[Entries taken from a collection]
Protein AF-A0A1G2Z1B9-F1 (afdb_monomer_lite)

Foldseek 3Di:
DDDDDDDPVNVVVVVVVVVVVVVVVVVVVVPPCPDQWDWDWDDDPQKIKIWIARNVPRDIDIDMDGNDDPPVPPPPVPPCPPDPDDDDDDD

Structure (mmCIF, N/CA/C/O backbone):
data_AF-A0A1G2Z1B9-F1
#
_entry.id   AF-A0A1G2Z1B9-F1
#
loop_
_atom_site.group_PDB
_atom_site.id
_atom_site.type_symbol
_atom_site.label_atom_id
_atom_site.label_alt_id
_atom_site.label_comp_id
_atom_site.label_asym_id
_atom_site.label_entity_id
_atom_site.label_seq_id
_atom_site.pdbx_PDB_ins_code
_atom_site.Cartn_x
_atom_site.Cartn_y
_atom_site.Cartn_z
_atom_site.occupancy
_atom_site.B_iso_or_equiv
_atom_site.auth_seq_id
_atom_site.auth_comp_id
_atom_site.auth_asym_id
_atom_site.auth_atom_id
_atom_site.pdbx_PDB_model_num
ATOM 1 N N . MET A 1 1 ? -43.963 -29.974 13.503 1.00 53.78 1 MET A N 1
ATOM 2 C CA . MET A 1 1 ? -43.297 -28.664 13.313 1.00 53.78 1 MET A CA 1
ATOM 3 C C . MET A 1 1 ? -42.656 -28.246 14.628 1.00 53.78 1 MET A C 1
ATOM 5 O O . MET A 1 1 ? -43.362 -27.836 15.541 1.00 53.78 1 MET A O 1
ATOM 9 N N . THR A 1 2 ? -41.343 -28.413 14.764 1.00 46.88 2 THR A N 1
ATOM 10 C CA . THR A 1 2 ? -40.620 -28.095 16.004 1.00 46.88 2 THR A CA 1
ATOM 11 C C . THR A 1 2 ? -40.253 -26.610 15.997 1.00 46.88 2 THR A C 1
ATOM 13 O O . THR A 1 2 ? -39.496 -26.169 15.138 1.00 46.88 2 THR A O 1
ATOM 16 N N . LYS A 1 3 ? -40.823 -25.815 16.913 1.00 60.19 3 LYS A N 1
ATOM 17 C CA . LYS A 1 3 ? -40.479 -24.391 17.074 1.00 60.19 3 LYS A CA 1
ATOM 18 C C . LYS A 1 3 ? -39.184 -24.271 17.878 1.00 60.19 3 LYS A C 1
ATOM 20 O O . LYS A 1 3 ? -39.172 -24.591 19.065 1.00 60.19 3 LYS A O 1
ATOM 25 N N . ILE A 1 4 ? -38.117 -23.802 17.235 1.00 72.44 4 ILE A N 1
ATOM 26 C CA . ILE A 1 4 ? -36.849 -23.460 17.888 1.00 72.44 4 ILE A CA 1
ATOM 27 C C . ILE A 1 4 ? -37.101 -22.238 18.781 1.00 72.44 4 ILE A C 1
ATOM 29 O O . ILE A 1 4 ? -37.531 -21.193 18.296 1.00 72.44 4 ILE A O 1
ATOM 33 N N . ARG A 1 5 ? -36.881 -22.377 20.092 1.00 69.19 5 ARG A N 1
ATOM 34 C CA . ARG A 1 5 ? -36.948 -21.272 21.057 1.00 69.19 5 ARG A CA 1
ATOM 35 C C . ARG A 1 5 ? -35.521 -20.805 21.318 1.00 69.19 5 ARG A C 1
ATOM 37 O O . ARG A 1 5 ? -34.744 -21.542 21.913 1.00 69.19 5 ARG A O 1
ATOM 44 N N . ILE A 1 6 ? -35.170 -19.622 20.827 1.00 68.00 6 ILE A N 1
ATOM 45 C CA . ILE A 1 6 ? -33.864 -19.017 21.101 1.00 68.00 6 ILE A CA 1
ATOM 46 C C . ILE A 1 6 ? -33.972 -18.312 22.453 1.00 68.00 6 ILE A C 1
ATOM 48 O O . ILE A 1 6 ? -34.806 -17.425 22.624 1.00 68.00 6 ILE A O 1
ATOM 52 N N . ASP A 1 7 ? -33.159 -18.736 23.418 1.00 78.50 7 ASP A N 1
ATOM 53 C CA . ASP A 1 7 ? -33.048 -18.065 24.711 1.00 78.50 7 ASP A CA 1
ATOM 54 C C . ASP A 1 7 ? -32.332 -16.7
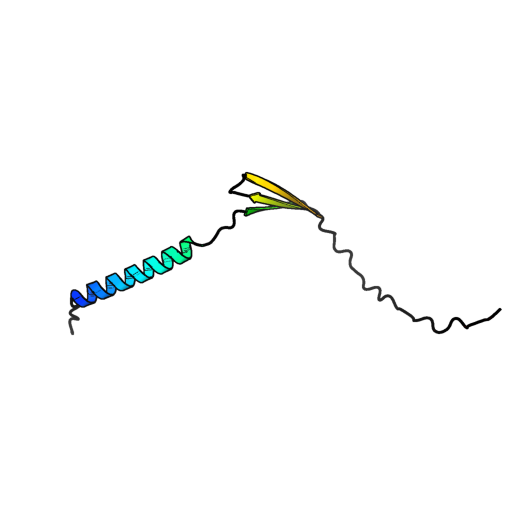17 24.519 1.00 78.50 7 ASP A C 1
ATOM 56 O O . ASP A 1 7 ? -31.276 -16.635 23.882 1.00 78.50 7 ASP A O 1
ATOM 60 N N . VAL A 1 8 ? -32.912 -15.649 25.067 1.00 75.94 8 VAL A N 1
ATOM 61 C CA . VAL A 1 8 ? -32.397 -14.273 24.970 1.00 75.94 8 VAL A CA 1
ATOM 62 C C . VAL A 1 8 ? -30.967 -14.178 25.511 1.00 75.94 8 VAL A C 1
ATOM 64 O O . VAL A 1 8 ? -30.155 -13.417 24.984 1.00 75.94 8 VAL A O 1
ATOM 67 N N . LYS A 1 9 ? -30.620 -14.996 26.512 1.00 75.94 9 LYS A N 1
ATOM 68 C CA . LYS A 1 9 ? -29.263 -15.047 27.074 1.00 75.94 9 LYS A CA 1
ATOM 69 C C . LYS A 1 9 ? -28.252 -15.559 26.050 1.00 75.94 9 LYS A C 1
ATOM 71 O O . LYS A 1 9 ? -27.187 -14.970 25.887 1.00 75.94 9 LYS A O 1
ATOM 76 N N . SER A 1 10 ? -28.600 -16.615 25.316 1.00 79.75 10 SER A N 1
ATOM 77 C CA . SER A 1 10 ? -27.752 -17.184 24.263 1.00 79.75 10 SER A CA 1
ATOM 78 C C . SER A 1 10 ? -27.611 -16.237 23.071 1.00 79.75 10 SER A C 1
ATOM 80 O O . SER A 1 10 ? -26.531 -16.135 22.492 1.00 79.75 10 SER A O 1
ATOM 82 N N . PHE A 1 11 ? -28.672 -15.493 22.741 1.00 83.12 11 PHE A N 1
ATOM 83 C CA . P
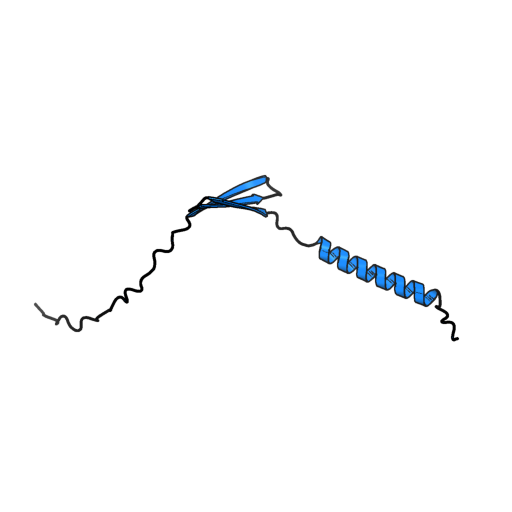HE A 1 11 ? -28.631 -14.465 21.700 1.00 83.12 11 PHE A CA 1
ATOM 84 C C . PHE A 1 11 ? -27.679 -13.317 22.061 1.00 83.12 11 PHE A C 1
ATOM 86 O O . PHE A 1 11 ? -26.852 -12.924 21.241 1.00 83.12 11 PHE A O 1
ATOM 93 N N . ALA A 1 12 ? -27.745 -12.819 23.299 1.00 81.88 12 ALA A N 1
ATOM 94 C CA . ALA A 1 12 ? -26.875 -11.742 23.766 1.00 81.88 12 ALA A CA 1
ATOM 95 C C . ALA A 1 12 ? -25.388 -12.140 23.741 1.00 81.88 12 ALA A C 1
ATOM 97 O O . ALA A 1 12 ? -24.546 -11.351 23.315 1.00 81.88 12 ALA A O 1
ATOM 98 N N . ILE A 1 13 ? -25.071 -13.379 24.133 1.00 87.56 13 ILE A N 1
ATOM 99 C CA . ILE A 1 13 ? -23.701 -13.913 24.084 1.00 87.56 13 ILE A CA 1
ATOM 100 C C . ILE A 1 13 ? -23.215 -14.021 22.632 1.00 87.56 13 ILE A C 1
ATOM 102 O O . ILE A 1 13 ? -22.103 -13.594 22.322 1.00 87.56 13 ILE A O 1
ATOM 106 N N . GLY A 1 14 ? -24.057 -14.537 21.731 1.00 89.06 14 GLY A N 1
ATOM 107 C CA . GLY A 1 14 ? -23.733 -14.629 20.306 1.00 89.06 14 GLY A CA 1
ATOM 108 C C . GLY A 1 14 ? -23.497 -13.261 19.662 1.00 89.06 14 GLY A C 1
ATOM 109 O O . GLY A 1 14 ? -22.546 -13.091 18.901 1.00 89.06 14 GLY A O 1
ATOM 110 N N . LEU A 1 15 ? -24.312 -12.264 20.016 1.00 91.75 15 LEU A N 1
ATOM 111 C CA . LEU A 1 15 ? -24.164 -10.893 19.531 1.00 91.75 15 LEU A CA 1
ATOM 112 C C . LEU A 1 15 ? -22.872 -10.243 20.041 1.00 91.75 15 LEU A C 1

PROBLEM DESCRIPTION -> Above are some records. Output exactly the lines from the one that contains "ATOM 10 C CA" to the one that contains "ATOM 64 O O", keeping both, and omit the pictures.

EXERCISE RESPONSE ->
ATOM 10 C CA . THR A 1 2 ? -40.620 -28.095 16.004 1.00 46.88 2 THR A CA 1
ATOM 11 C C . THR A 1 2 ? -40.253 -26.610 15.997 1.00 46.88 2 THR A C 1
ATOM 13 O O . THR A 1 2 ? -39.496 -26.169 15.138 1.00 46.88 2 THR A O 1
ATOM 16 N N . LYS A 1 3 ? -40.823 -25.815 16.913 1.00 60.19 3 LYS A N 1
ATOM 17 C CA . LYS A 1 3 ? -40.479 -24.391 17.074 1.00 60.19 3 LYS A CA 1
ATOM 18 C C . LYS A 1 3 ? -39.184 -24.271 17.878 1.00 60.19 3 LYS A C 1
ATOM 20 O O . LYS A 1 3 ? -39.172 -24.591 19.065 1.00 60.19 3 LYS A O 1
ATOM 25 N N . ILE A 1 4 ? -38.117 -23.802 17.235 1.00 72.44 4 ILE A N 1
ATOM 26 C CA . ILE A 1 4 ? -36.849 -23.460 17.888 1.00 72.44 4 ILE A CA 1
ATOM 27 C C . ILE A 1 4 ? -37.101 -22.238 18.781 1.00 72.44 4 ILE A C 1
ATOM 29 O O . ILE A 1 4 ? -37.531 -21.193 18.296 1.00 72.44 4 ILE A O 1
ATOM 33 N N . ARG A 1 5 ? -36.881 -22.377 20.092 1.00 69.19 5 ARG A N 1
ATOM 34 C CA . ARG A 1 5 ? -36.948 -21.272 21.057 1.00 69.19 5 ARG A CA 1
ATOM 35 C C . ARG A 1 5 ? -35.521 -20.805 21.318 1.00 69.19 5 ARG A C 1
ATOM 37 O O . ARG A 1 5 ? -34.744 -21.542 21.913 1.00 69.19 5 ARG A O 1
ATOM 44 N N . ILE A 1 6 ? -35.170 -19.622 20.827 1.00 68.00 6 ILE A N 1
ATOM 45 C CA . ILE A 1 6 ? -33.864 -19.017 21.101 1.00 68.00 6 ILE A CA 1
ATOM 46 C C . ILE A 1 6 ? -33.972 -18.312 22.453 1.00 68.00 6 ILE A C 1
ATOM 48 O O . ILE A 1 6 ? -34.806 -17.425 22.624 1.00 68.00 6 ILE A O 1
ATOM 52 N N . ASP A 1 7 ? -33.159 -18.736 23.418 1.00 78.50 7 ASP A N 1
ATOM 53 C CA . ASP A 1 7 ? -33.048 -18.065 24.711 1.00 78.50 7 ASP A CA 1
ATOM 54 C C . ASP A 1 7 ? -32.332 -16.7
17 24.519 1.00 78.50 7 ASP A C 1
ATOM 56 O O . ASP A 1 7 ? -31.276 -16.635 23.882 1.00 78.50 7 ASP A O 1
ATOM 60 N N . VAL A 1 8 ? -32.912 -15.649 25.067 1.00 75.94 8 VAL A N 1
ATOM 61 C CA . VAL A 1 8 ? -32.397 -14.273 24.970 1.00 75.94 8 VAL A CA 1
ATOM 62 C C . VAL A 1 8 ? -30.967 -14.178 25.511 1.00 75.94 8 VAL A C 1
ATOM 64 O O . VAL A 1 8 ? -30.155 -13.417 24.984 1.00 75.94 8 VAL A O 1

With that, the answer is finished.